(DATASET EXTRACT begins)

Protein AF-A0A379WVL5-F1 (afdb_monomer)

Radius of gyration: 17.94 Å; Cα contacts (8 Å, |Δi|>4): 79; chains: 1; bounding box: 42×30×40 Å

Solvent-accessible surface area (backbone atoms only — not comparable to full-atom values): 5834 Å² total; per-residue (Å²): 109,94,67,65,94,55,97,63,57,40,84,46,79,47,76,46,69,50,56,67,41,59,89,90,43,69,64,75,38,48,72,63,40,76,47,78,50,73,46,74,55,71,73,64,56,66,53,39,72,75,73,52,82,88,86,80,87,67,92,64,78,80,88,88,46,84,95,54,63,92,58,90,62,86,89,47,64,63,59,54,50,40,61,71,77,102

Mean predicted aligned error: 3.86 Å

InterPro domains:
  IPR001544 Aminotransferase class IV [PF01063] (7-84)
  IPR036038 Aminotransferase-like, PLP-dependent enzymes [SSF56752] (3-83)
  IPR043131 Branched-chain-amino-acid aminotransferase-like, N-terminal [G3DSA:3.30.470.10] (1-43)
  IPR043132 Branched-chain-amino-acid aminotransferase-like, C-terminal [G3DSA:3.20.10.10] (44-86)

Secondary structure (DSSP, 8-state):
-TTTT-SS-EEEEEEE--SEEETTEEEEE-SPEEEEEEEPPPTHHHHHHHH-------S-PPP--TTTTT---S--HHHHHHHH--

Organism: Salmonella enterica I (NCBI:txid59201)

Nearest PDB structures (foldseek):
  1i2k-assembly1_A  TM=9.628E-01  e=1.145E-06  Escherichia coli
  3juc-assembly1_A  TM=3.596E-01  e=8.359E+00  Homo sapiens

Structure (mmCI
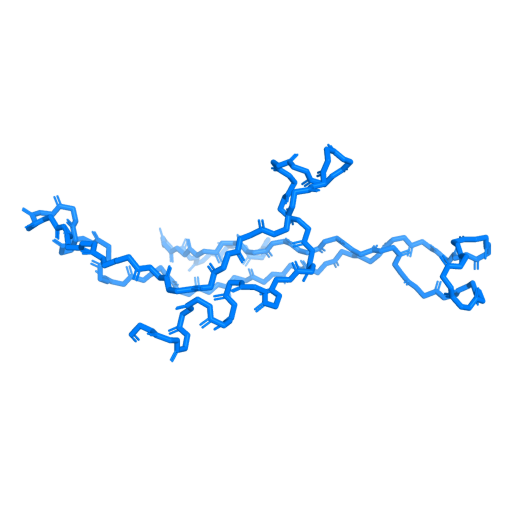F, N/CA/C/O backbone):
data_AF-A0A379WVL5-F1
#
_entry.id   AF-A0A379WVL5-F1
#
loop_
_atom_site.group_PDB
_atom_site.id
_atom_site.type_symbol
_atom_site.label_atom_id
_atom_site.label_alt_id
_atom_site.label_comp_id
_atom_site.label_asym_id
_atom_site.label_entity_id
_atom_site.label_seq_id
_atom_site.pdbx_PDB_ins_code
_atom_site.Cartn_x
_atom_site.Cartn_y
_atom_site.Cartn_z
_atom_site.occupancy
_atom_site.B_iso_or_equiv
_atom_site.auth_seq_id
_atom_site.auth_comp_id
_atom_site.auth_asym_id
_atom_site.auth_atom_id
_atom_site.pdbx_PDB_model_num
ATOM 1 N N . MET A 1 1 ? 7.952 -12.464 20.530 1.00 73.38 1 MET A N 1
ATOM 2 C CA . MET A 1 1 ? 7.546 -12.059 19.161 1.00 73.38 1 MET A CA 1
ATOM 3 C C . MET A 1 1 ? 7.390 -10.541 19.128 1.00 73.38 1 MET A C 1
ATOM 5 O O . MET A 1 1 ? 7.153 -9.964 20.176 1.00 73.38 1 MET A O 1
ATOM 9 N N . LEU A 1 2 ? 7.494 -9.889 17.963 1.00 81.38 2 LEU A N 1
ATOM 10 C CA . LEU A 1 2 ? 7.385 -8.418 17.838 1.00 81.38 2 LEU A CA 1
ATOM 11 C C . LEU A 1 2 ? 6.077 -7.821 18.393 1.00 81.38 2 LEU A C 1
ATOM 13 O O . LEU A 1 2 ? 6.074 -6.673 18.809 1.00 81.38 2 LEU A O 1
ATOM 17 N N . ALA A 1 3 ? 4.984 -8.585 18.401 1.00 82.31 3 ALA A N 1
ATOM 18 C CA . ALA A 1 3 ? 3.688 -8.149 18.929 1.00 82.31 3 ALA A CA 1
ATOM 19 C C . ALA A 1 3 ? 3.442 -8.563 20.395 1.00 82.31 3 ALA A C 1
ATOM 21 O O . ALA A 1 3 ? 2.379 -8.288 20.942 1.00 82.31 3 ALA A O 1
ATOM 22 N N . THR A 1 4 ? 4.388 -9.256 21.037 1.00 86.81 4 THR A N 1
ATOM 23 C CA . THR A 1 4 ? 4.228 -9.704 22.426 1.00 86.81 4 THR A CA 1
ATOM 24 C C . THR A 1 4 ? 4.177 -8.491 23.361 1.00 86.81 4 THR A C 1
ATOM 26 O O . THR A 1 4 ? 5.058 -7.642 23.293 1.00 86.81 4 THR A O 1
ATOM 29 N N . GLY A 1 5 ? 3.167 -8.425 24.235 1.00 85.12 5 GLY A N 1
ATOM 30 C CA . GLY A 1 5 ? 2.988 -7.325 25.195 1.00 85.12 5 GLY A CA 1
ATOM 31 C C . GLY A 1 5 ? 2.160 -6.139 24.683 1.00 85.12 5 GLY A C 1
ATOM 32 O O . GLY A 1 5 ? 2.021 -5.152 25.397 1.00 85.12 5 GLY A O 1
ATOM 33 N N . HIS A 1 6 ? 1.600 -6.224 23.472 1.00 86.62 6 HIS A N 1
ATOM 34 C CA . HIS A 1 6 ? 0.647 -5.242 22.957 1.00 86.62 6 HIS A CA 1
ATOM 35 C C . HIS A 1 6 ? -0.777 -5.809 22.989 1.00 86.62 6 HIS A C 1
ATOM 37 O O . HIS A 1 6 ? -1.115 -6.653 22.162 1.00 86.62 6 HIS A O 1
ATOM 43 N N . ASP A 1 7 ? -1.628 -5.296 23.881 1.00 91.31 7 ASP A N 1
ATOM 44 C CA . ASP A 1 7 ? -3.055 -5.667 23.925 1.00 91.31 7 ASP A CA 1
ATOM 45 C C . ASP A 1 7 ? -3.830 -5.136 22.705 1.00 91.31 7 ASP A C 1
ATOM 47 O O . ASP A 1 7 ? -4.832 -5.707 22.278 1.00 91.31 7 ASP A O 1
ATOM 51 N N . SER A 1 8 ? -3.356 -4.031 22.119 1.00 94.62 8 SER A N 1
ATOM 52 C CA . SER A 1 8 ? -3.874 -3.451 20.880 1.00 94.62 8 SER A CA 1
ATOM 53 C C . SER A 1 8 ? -2.773 -2.691 20.138 1.00 94.62 8 SER A C 1
ATOM 55 O O . SER A 1 8 ? -1.969 -1.978 20.743 1.00 94.62 8 SER A O 1
ATOM 57 N N . GLY A 1 9 ? -2.727 -2.828 18.812 1.00 94.88 9 GLY A N 1
ATOM 58 C CA . GLY A 1 9 ? -1.693 -2.207 17.992 1.00 94.88 9 GLY A CA 1
ATOM 59 C C . GLY A 1 9 ? -1.908 -
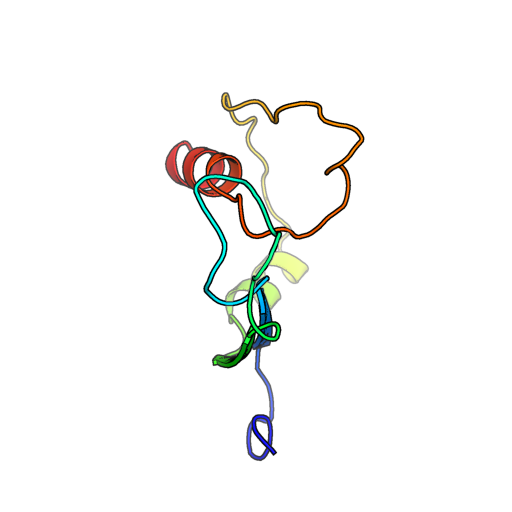2.377 16.493 1.00 94.88 9 GLY A C 1
ATOM 60 O O . GLY A 1 9 ? -2.852 -3.018 16.035 1.00 94.88 9 GLY A O 1
ATOM 61 N N . VAL A 1 10 ? -1.000 -1.794 15.719 1.00 96.81 10 VAL A N 1
ATOM 62 C CA . VAL A 1 10 ? -0.910 -1.951 14.267 1.00 96.81 10 VAL A CA 1
ATOM 63 C C . VAL A 1 10 ? 0.413 -2.630 13.948 1.00 96.81 10 VAL A C 1
ATOM 65 O O . VAL A 1 10 ? 1.478 -2.069 14.201 1.00 96.81 10 VAL A O 1
ATOM 68 N N . LEU A 1 11 ? 0.350 -3.824 13.359 1.00 96.75 11 LEU A N 1
ATOM 69 C CA . LEU A 1 11 ? 1.514 -4.478 12.770 1.00 96.75 11 LEU A CA 1
ATOM 70 C C . LEU A 1 11 ? 1.671 -4.017 11.320 1.00 96.75 11 LEU A C 1
ATOM 72 O O . LEU A 1 11 ? 0.788 -4.222 10.486 1.00 96.75 11 LEU A O 1
ATOM 76 N N . LYS A 1 12 ? 2.823 -3.431 11.003 1.00 97.69 12 LYS A N 1
ATOM 77 C CA . LYS A 1 12 ? 3.209 -3.068 9.640 1.00 97.69 12 LYS A CA 1
ATOM 78 C C . LYS A 1 12 ? 4.319 -3.994 9.162 1.00 97.69 12 LYS A C 1
ATOM 80 O O . LYS A 1 12 ? 5.327 -4.166 9.843 1.00 97.69 12 LYS A O 1
ATOM 85 N N . VAL A 1 13 ? 4.138 -4.536 7.961 1.00 98.25 13 VAL A N 1
ATOM 86 C CA . VAL A 1 13 ? 5.133 -5.353 7.261 1.00 98.25 13 VAL A CA 1
ATOM 87 C C . VAL A 1 13 ? 5.442 -4.700 5.918 1.00 98.25 13 VAL A C 1
ATOM 89 O O . VAL A 1 13 ? 4.530 -4.385 5.153 1.00 98.25 13 VAL A O 1
ATOM 92 N N . ILE A 1 14 ? 6.724 -4.485 5.633 1.00 98.62 14 ILE A N 1
ATOM 93 C CA . ILE A 1 14 ? 7.225 -4.043 4.330 1.00 98.62 14 ILE A CA 1
ATOM 94 C C . ILE A 1 14 ? 8.108 -5.149 3.765 1.00 98.62 14 ILE A C 1
ATOM 96 O O . ILE A 1 14 ? 9.016 -5.632 4.440 1.00 98.62 14 ILE A O 1
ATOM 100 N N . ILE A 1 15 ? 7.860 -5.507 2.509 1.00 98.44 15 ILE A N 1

(DATASET EXTRACT ends)

From the entries above, extract only the lines running from the one containing "ATOM 22 N N" through the one containing "ATOM 47 O O", inclusive.

ATOM 22 N N . THR A 1 4 ? 4.388 -9.256 21.037 1.00 86.81 4 THR A N 1
ATOM 23 C CA . THR A 1 4 ? 4.228 -9.704 22.426 1.00 86.81 4 THR A CA 1
ATOM 24 C C . THR A 1 4 ? 4.177 -8.491 23.361 1.00 86.81 4 THR A C 1
ATOM 26 O O . THR A 1 4 ? 5.058 -7.642 23.293 1.00 86.81 4 THR A O 1
ATOM 29 N N . GLY A 1 5 ? 3.167 -8.425 24.235 1.00 85.12 5 GLY A N 1
ATOM 30 C CA . GLY A 1 5 ? 2.988 -7.325 25.195 1.00 85.12 5 GLY A CA 1
ATOM 31 C C . GLY A 1 5 ? 2.160 -6.139 24.683 1.00 85.12 5 GLY A C 1
ATOM 32 O O . GLY A 1 5 ? 2.021 -5.152 25.397 1.00 85.12 5 GLY A O 1
ATOM 33 N N . HIS A 1 6 ? 1.600 -6.224 23.472 1.00 86.62 6 HIS A N 1
ATOM 34 C CA . HIS A 1 6 ? 0.647 -5.242 22.957 1.00 86.62 6 HIS A CA 1
ATOM 35 C C . HIS A 1 6 ? -0.777 -5.809 22.989 1.00 86.62 6 HIS A C 1
ATOM 37 O O . HIS A 1 6 ? -1.115 -6.653 22.162 1.00 86.62 6 HIS A O 1
ATOM 43 N N . ASP A 1 7 ? -1.628 -5.296 23.881 1.00 91.31 7 ASP A N 1
ATOM 44 C CA . ASP A 1 7 ? -3.055 -5.667 23.925 1.00 91.31 7 ASP A CA 1
ATOM 45 C C . ASP A 1 7 ? -3.830 -5.136 22.705 1.00 91.31 7 ASP A C 1
ATOM 47 O O . ASP A 1 7 ? -4.832 -5.707 22.278 1.00 91.31 7 ASP A O 1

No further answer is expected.